For me, who has been participating in and covering Fort Worth music for a really long time, I’ve had the idea of a “DFW music industry ecosystem” on my mind for years — I’ve always been captivated by the hyper-local ecosystems that develop in individual neighborhoods and their endemic scenes — but lately, my thoughts have focused on the audience part of it. I suppose my own localized myopia has a forest-for-the-trees problem. In terms of show promotion, McNeal’s view is higher-level than mine (given his own extensive touring experience and what his companies both do), and I wanted to know what he thought, if anything, might be missing from those of Fort Worth and Dallas.

“I mean, I’ve been doing the behind-the-scenes production shit since I was 17,” he said. “I worked at a peach orchard in high school, sold peaches to a guy who was getting them for a band. He knew I played music, and he was like, ‘Why don’t you come see what I do?’ And I just didn’t tell anyone I was underage. So, I’ve been doing this since I was a kid. I was part of this DIY scene, like throwing pop-up shows in parking lots and libraries and VFW halls, and from a very early age, I was like, ‘How can I apply this shit going on at the biggest level to the smaller spaces where I am?’

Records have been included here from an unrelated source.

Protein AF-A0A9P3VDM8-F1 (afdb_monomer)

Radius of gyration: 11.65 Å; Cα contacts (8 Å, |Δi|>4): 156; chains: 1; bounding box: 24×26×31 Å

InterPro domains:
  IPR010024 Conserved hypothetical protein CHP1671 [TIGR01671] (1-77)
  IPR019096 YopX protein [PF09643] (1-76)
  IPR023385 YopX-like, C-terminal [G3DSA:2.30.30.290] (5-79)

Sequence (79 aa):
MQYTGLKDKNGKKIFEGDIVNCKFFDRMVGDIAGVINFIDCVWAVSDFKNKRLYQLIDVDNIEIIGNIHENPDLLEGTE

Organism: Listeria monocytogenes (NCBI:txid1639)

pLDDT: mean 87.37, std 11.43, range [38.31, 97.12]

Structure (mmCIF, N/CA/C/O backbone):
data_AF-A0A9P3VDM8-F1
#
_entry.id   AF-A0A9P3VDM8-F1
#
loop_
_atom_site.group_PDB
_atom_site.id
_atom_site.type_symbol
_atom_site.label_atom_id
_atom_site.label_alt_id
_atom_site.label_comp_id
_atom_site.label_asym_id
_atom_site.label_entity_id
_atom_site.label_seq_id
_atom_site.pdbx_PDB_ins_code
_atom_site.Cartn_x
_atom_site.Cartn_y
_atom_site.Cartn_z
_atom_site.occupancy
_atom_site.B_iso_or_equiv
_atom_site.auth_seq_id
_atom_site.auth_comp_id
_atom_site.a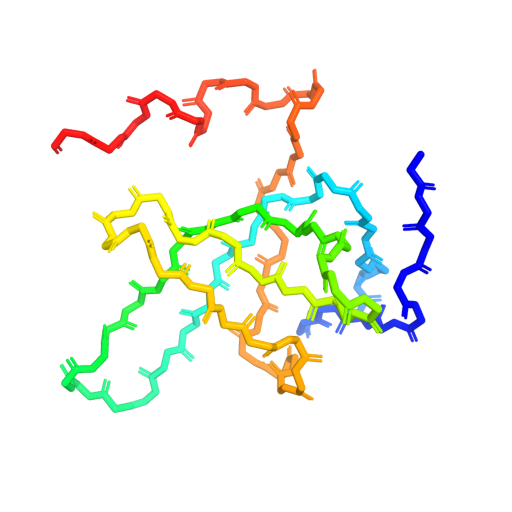uth_asym_id
_atom_site.auth_atom_id
_atom_site.pdbx_PDB_model_num
ATOM 1 N N . MET A 1 1 ? -3.943 2.319 -13.214 1.00 83.94 1 MET A N 1
ATOM 2 C CA . MET A 1 1 ? -3.734 1.554 -11.972 1.00 83.94 1 MET A CA 1
ATOM 3 C C . MET A 1 1 ? -3.596 0.083 -12.320 1.00 83.94 1 MET A C 1
ATOM 5 O O . MET A 1 1 ? -4.538 -0.509 -12.844 1.00 83.94 1 MET A O 1
ATOM 9 N N . GLN A 1 2 ? -2.407 -0.481 -12.124 1.00 95.00 2 GLN A N 1
ATOM 10 C CA . GLN A 1 2 ? -2.138 -1.901 -12.349 1.00 95.00 2 GLN A CA 1
ATOM 11 C C . GLN A 1 2 ? -2.526 -2.723 -11.111 1.00 95.00 2 GLN A C 1
ATOM 13 O O . GLN A 1 2 ? -2.294 -2.299 -9.983 1.00 95.00 2 GLN A O 1
ATOM 18 N N . TYR A 1 3 ? -3.140 -3.893 -11.316 1.00 95.31 3 TYR A N 1
ATOM 19 C CA . TYR A 1 3 ? -3.467 -4.814 -10.225 1.00 95.31 3 TYR A CA 1
ATOM 20 C C . TYR A 1 3 ? -2.210 -5.547 -9.750 1.00 95.31 3 TYR A C 1
ATOM 22 O O . TYR A 1 3 ? -1.492 -6.111 -10.576 1.00 95.31 3 TYR A O 1
ATOM 30 N N . THR A 1 4 ? -1.974 -5.600 -8.437 1.00 94.31 4 THR A N 1
ATOM 31 C CA . THR A 1 4 ? -0.788 -6.273 -7.877 1.00 94.31 4 THR A CA 1
ATOM 32 C C . THR A 1 4 ? -0.890 -7.799 -7.891 1.00 94.31 4 THR A C 1
ATOM 34 O O . THR A 1 4 ? 0.118 -8.482 -7.739 1.00 94.31 4 THR A O 1
ATOM 37 N N . GLY A 1 5 ? -2.098 -8.351 -8.062 1.00 94.31 5 GLY A N 1
ATOM 38 C CA . GLY A 1 5 ? -2.364 -9.785 -7.887 1.00 94.31 5 GLY A CA 1
ATOM 39 C C . GLY A 1 5 ? -2.752 -10.171 -6.457 1.00 94.31 5 GLY A C 1
ATOM 40 O O . GLY A 1 5 ? -3.148 -11.312 -6.227 1.00 94.31 5 GLY A O 1
ATOM 41 N N . LEU A 1 6 ? -2.689 -9.228 -5.511 1.00 94.62 6 LEU A N 1
ATOM 42 C CA . LEU A 1 6 ? -2.925 -9.463 -4.088 1.00 94.62 6 LEU A CA 1
ATOM 43 C C . LEU A 1 6 ? -4.231 -8.818 -3.607 1.00 94.62 6 LEU A C 1
ATOM 45 O O . LEU A 1 6 ? -4.885 -8.056 -4.326 1.00 94.62 6 LEU A O 1
ATOM 49 N N . LYS A 1 7 ? -4.653 -9.161 -2.394 1.00 95.25 7 LYS A N 1
ATOM 50 C CA . LYS A 1 7 ? -5.808 -8.559 -1.725 1.00 95.25 7 LYS A CA 1
ATOM 51 C C . LYS A 1 7 ? -5.399 -8.110 -0.332 1.00 95.25 7 LYS A C 1
ATOM 53 O O . LYS A 1 7 ? -4.529 -8.733 0.260 1.00 95.25 7 LYS A O 1
ATOM 58 N N . ASP A 1 8 ? -6.019 -7.047 0.155 1.00 94.94 8 ASP A N 1
ATOM 59 C CA . ASP A 1 8 ? -5.854 -6.584 1.529 1.00 94.94 8 ASP A CA 1
ATOM 60 C C . ASP A 1 8 ? -6.586 -7.513 2.517 1.00 94.94 8 ASP A C 1
ATOM 62 O O . ASP A 1 8 ? -7.300 -8.443 2.113 1.00 94.94 8 ASP A O 1
ATOM 66 N N . LYS A 1 9 ? -6.459 -7.238 3.819 1.00 94.12 9 LYS A N 1
ATOM 67 C CA . LYS A 1 9 ? -7.104 -8.019 4.889 1.00 94.12 9 LYS A CA 1
ATOM 68 C C . LYS A 1 9 ? -8.636 -8.094 4.778 1.00 94.12 9 LYS A C 1
ATOM 70 O O . LYS A 1 9 ? -9.255 -9.005 5.320 1.00 94.12 9 LYS A O 1
ATOM 75 N N . ASN A 1 10 ? -9.256 -7.130 4.094 1.00 94.62 10 ASN A N 1
ATOM 76 C CA . ASN A 1 10 ? -10.701 -7.040 3.890 1.00 94.62 10 ASN A CA 1
ATOM 77 C C . ASN A 1 10 ? -11.130 -7.699 2.561 1.00 94.62 10 ASN A C 1
ATOM 79 O O . ASN A 1 10 ? -12.300 -7.643 2.176 1.00 94.62 10 ASN A O 1
ATOM 83 N N . GLY A 1 11 ? -10.197 -8.328 1.836 1.00 94.38 11 GLY A N 1
ATOM 84 C CA . GLY A 1 11 ? -10.437 -8.988 0.556 1.00 94.38 11 GLY A CA 1
ATOM 85 C C . GLY A 1 11 ? -10.527 -8.034 -0.641 1.00 94.38 11 GLY A C 1
ATOM 86 O O . GLY A 1 11 ? -10.860 -8.482 -1.748 1.00 94.38 11 GLY A O 1
ATOM 87 N N . LYS A 1 12 ? -10.229 -6.742 -0.461 1.00 96.19 12 LYS A N 1
ATOM 88 C CA . LYS A 1 12 ? -10.205 -5.747 -1.537 1.00 96.19 12 LYS A CA 1
ATOM 89 C C . LYS A 1 12 ? -8.922 -5.908 -2.348 1.00 96.19 12 LYS A C 1
ATOM 91 O O . LYS A 1 12 ? -7.845 -6.131 -1.811 1.00 96.19 12 LYS A O 1
ATOM 96 N N . LYS A 1 13 ? -9.039 -5.833 -3.673 1.00 96.50 13 LYS A N 1
ATO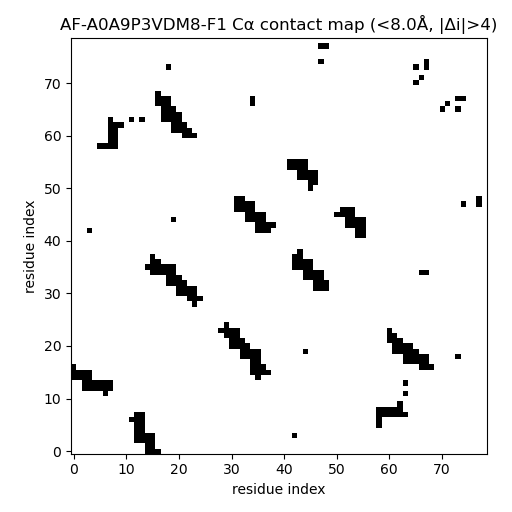M 97 C CA . LYS A 1 13 ? -7.886 -5.900 -4.581 1.00 96.50 13 LYS A CA 1
ATOM 98 C C . LYS A 1 13 ? -6.979 -4.690 -4.355 1.00 96.50 13 LYS A C 1
ATOM 100 O O . LYS A 1 13 ? -7.489 -3.576 -4.353 1.00 96.50 13 LYS A O 1
ATOM 105 N N . ILE A 1 14 ? -5.678 -4.939 -4.226 1.00 96.75 14 ILE A N 1
ATOM 106 C CA . ILE A 1 14 ? -4.655 -3.895 -4.106 1.00 96.75 14 ILE A CA 1
ATOM 107 C C . ILE A 1 14 ? -4.168 -3.505 -5.503 1.00 96.75 14 ILE A C 1
ATOM 109 O O . ILE A 1 14 ? -3.830 -4.373 -6.313 1.00 96.75 14 ILE A O 1
ATOM 113 N N . PHE A 1 15 ? -4.097 -2.212 -5.776 1.00 96.94 15 PHE A N 1
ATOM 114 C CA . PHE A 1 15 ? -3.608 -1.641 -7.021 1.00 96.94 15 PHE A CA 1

“My heart and soul is in the independent and DIY spaces, because that’s where I operate,” McNeal continued. “That’s what I love. … When we help these larger shows happen [via Roadrunner], we try to put people from our actual music community into those roles, to then learn more and bring it back to our scene. So, long answer, what I think we are missing? We have really great [live music] spots, and we have people that fuck with live music. But I think something that I would like to see is more reaching out to younger people, like college students. We have TCU here, for example. We have this revolving door of young people who [go to school] there that love art and music, but maybe they don’t know about Tulips or whatever, and it’s like, ‘Cool, how can we tap into that?’ because those are the people who lead the next wave of culture, and I try to think when I was young, I wished somebody would’ve looked for ways to involve the youth rather than just making you feel like you’re separate from the cool shit going on.”

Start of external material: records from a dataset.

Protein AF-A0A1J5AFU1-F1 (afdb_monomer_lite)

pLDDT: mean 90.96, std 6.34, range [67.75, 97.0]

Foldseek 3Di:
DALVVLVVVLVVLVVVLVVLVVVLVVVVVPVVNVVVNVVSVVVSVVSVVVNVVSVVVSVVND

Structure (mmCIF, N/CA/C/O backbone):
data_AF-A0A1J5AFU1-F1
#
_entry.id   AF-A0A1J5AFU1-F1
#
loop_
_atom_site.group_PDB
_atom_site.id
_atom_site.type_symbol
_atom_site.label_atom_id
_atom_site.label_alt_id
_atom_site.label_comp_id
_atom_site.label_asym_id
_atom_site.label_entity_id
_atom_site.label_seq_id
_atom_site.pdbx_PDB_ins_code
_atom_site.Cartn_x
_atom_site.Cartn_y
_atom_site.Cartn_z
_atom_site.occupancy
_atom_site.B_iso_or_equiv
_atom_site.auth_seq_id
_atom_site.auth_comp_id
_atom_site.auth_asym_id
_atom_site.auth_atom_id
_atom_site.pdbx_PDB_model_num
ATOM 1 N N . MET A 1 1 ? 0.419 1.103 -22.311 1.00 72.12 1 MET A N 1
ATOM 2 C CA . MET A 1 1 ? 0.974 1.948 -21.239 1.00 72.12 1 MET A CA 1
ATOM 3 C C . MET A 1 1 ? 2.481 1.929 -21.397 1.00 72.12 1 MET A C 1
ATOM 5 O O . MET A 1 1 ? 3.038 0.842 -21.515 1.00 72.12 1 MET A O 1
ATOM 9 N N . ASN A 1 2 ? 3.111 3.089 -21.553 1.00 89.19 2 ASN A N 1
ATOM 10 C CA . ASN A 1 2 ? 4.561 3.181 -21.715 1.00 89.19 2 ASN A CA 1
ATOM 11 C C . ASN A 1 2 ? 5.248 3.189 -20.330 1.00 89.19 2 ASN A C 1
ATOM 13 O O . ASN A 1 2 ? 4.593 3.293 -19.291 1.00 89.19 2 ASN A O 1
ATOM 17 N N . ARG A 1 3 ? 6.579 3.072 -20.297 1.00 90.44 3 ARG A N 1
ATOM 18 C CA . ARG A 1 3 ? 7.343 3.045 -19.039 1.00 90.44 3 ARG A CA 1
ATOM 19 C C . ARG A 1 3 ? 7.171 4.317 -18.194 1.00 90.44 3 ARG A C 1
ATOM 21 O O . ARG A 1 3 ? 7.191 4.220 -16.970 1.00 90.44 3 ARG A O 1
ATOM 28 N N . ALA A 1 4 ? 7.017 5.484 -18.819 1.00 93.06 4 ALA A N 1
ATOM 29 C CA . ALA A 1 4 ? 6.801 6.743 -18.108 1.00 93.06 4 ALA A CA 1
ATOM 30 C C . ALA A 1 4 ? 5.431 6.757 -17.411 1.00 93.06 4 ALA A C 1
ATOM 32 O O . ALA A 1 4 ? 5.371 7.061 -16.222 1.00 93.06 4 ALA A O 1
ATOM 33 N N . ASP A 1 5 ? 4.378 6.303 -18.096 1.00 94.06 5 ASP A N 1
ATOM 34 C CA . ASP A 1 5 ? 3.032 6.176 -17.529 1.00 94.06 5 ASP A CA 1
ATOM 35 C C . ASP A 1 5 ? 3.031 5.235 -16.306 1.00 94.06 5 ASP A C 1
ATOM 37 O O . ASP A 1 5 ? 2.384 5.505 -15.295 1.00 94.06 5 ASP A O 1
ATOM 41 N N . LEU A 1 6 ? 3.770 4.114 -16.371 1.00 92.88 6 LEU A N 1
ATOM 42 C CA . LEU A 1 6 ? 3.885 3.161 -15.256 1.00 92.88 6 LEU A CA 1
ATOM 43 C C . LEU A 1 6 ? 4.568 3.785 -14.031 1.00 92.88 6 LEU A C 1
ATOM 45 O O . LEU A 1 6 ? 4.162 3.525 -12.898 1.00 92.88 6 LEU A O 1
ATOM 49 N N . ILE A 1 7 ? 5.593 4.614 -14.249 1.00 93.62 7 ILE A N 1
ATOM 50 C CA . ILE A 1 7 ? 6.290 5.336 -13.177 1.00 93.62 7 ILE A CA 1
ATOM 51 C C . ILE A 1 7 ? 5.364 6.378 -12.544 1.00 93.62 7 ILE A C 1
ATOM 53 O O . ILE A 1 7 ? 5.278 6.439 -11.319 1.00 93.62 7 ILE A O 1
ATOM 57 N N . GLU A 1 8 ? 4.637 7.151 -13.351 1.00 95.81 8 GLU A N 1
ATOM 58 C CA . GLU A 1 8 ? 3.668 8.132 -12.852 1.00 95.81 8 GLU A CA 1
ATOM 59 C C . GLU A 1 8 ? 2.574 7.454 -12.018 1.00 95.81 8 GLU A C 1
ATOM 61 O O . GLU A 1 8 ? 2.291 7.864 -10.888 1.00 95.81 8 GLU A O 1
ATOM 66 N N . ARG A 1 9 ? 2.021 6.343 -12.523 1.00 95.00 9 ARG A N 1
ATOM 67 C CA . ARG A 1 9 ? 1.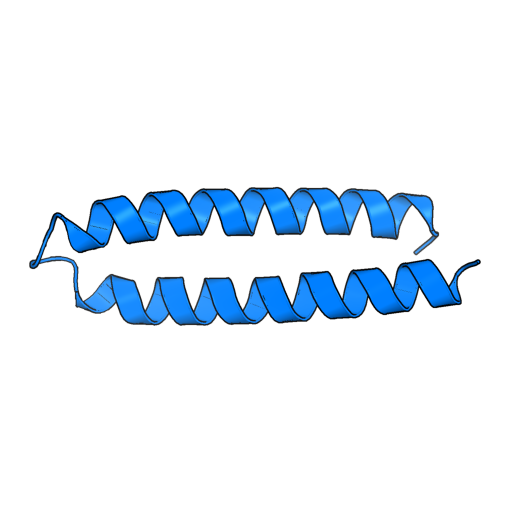024 5.557 -11.793 1.00 95.00 9 ARG A CA 1
ATOM 68 C C . ARG A 1 9 ? 1.579 5.021 -10.476 1.00 95.00 9 ARG A C 1
ATOM 70 O O . ARG A 1 9 ? 0.887 5.078 -9.462 1.00 95.00 9 ARG A O 1
ATOM 77 N N . LYS A 1 10 ? 2.823 4.541 -10.465 1.00 94.81 10 LYS A N 1
ATOM 78 C CA . LYS A 1 10 ? 3.487 4.061 -9.249 1.00 94.81 10 LYS A CA 1
ATOM 79 C C . LYS A 1 10 ? 3.630 5.169 -8.205 1.00 94.81 10 LYS A C 1
ATOM 81 O O . LYS A 1 10 ? 3.347 4.930 -7.033 1.00 94.81 10 LYS A O 1
ATOM 86 N N . GLU A 1 11 ? 4.034 6.374 -8.601 1.00 96.12 11 GLU A N 1
ATOM 87 C CA . GLU A 1 11 ? 4.147 7.503 -7.669 1.00 96.12 11 GLU A CA 1
ATOM 88 C C . GLU A 1 11 ? 2.777 7.935 -7.121 1.00 96.12 11 GLU A C 1
ATOM 90 O O . GLU A 1 11 ? 2.650 8.187 -5.920 1.00 96.12 11 GLU A O 1
ATOM 95 N N . ALA A 1 12 ? 1.722 7.902 -7.943 1.00 96.56 12 ALA A N 1
ATOM 96 C CA . ALA A 1 12 ? 0.354 8.134 -7.47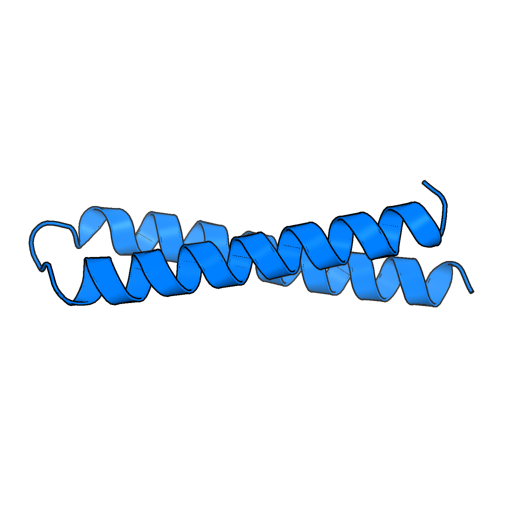8 1.00 96.56 12 ALA A CA 1
ATOM 97 C C . ALA A 1 12 ? -0.094 7.090 -6.435 1.00 96.56 12 ALA A C 1
ATOM 99 O O . ALA A 1 12 ? -0.615 7.451 -5.377 1.00 96.56 12 ALA A O 1
ATOM 100 N N . VAL A 1 13 ? 0.176 5.802 -6.680 1.00 95.56 13 VAL A N 1
ATOM 101 C CA . VAL A 1 13 ? -0.129 4.715 -5.731 1.00 95.56 13 VAL A CA 1
ATOM 102 C C . VAL A 1 13 ? 0.639 4.896 -4.418 1.00 95.56 13 VAL A C 1
ATOM 104 O O . VAL A 1 13 ? 0.064 4.756 -3.337 1.00 95.56 13 VAL A O 1
ATOM 107 N N . ARG A 1 14 ? 1.921 5.283 -4.469 1.00 95.06 14 ARG A N 1
ATOM 108 C CA . ARG A 1 14 ? 2.716 5.573 -3.259 1.00 95.06 14 ARG A CA 1
ATOM 109 C C . ARG A 1 14 ? 2.139 6.739 -2.456 1.00 95.06 14 ARG A C 1
ATOM 111 O O . ARG A 1 14 ? 2.097 6.665 -1.224 1.00 95.06 14 ARG A O 1
ATOM 118 N N . ALA A 1 15 ? 1.663 7.786 -3.129 1.00 97.00 15 ALA A N 1
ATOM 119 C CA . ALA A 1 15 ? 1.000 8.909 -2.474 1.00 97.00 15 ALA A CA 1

McNeal said he listens to all sorts of music but that it was “the underground stuff” that really moved his meter when he was a kid. “It was the stuff that you weren’t hearing on the radio, you would have to hear from like a friend or older brother or sister or go to a show, and you see people moshing, and you’re like, ‘Yo, this makes me feel something I haven’t felt elsewhere.’ ”

So, how do you get people to find the kinds of happenings that hook people on live music for the rest of their lives? McNeal started taking his show on the road as soon as he was able to, and he hasn’t really stopped, even with touring ROI being what it is now. He said that when he hit the road way back when, he was banking on the audience’s lived experience and the community that came out of that.

“I found the only way I was able to make any of that work and build anything … it came from community building … where you’re like, ‘Yo, I’m gonna hunt down bands that I like in any area and reach out to them, figure out if I have friends or friends of friends, try to connect with them and be like, “Yo, let’s do something cool together.” ’

“So, you can find these likeminded people and build something. This is how I would always do it in the touring space, and I think it’s similar in Fort Worth. I mean, that’s how we’re all homies and, you know, have been running around together, whether we hang out all the time or just see each other at shows. … I think we’re really fortunate in North Texas to have a ton of great artists, incredible bands all over the place, and it’s not a matter of like, ‘Do we have something cool going on?’ It’s a matter of, ‘How do we get people there to see it?’ I think once you see that [band that changes your life] in person, outside of your phone, it’s like, ‘Oh, this is rad,’ and you keep coming back for it.”

Winning the JAMBALOO Music Prize will keep Matthew McNeal in the business of making music by helping other musicians make their own music, too.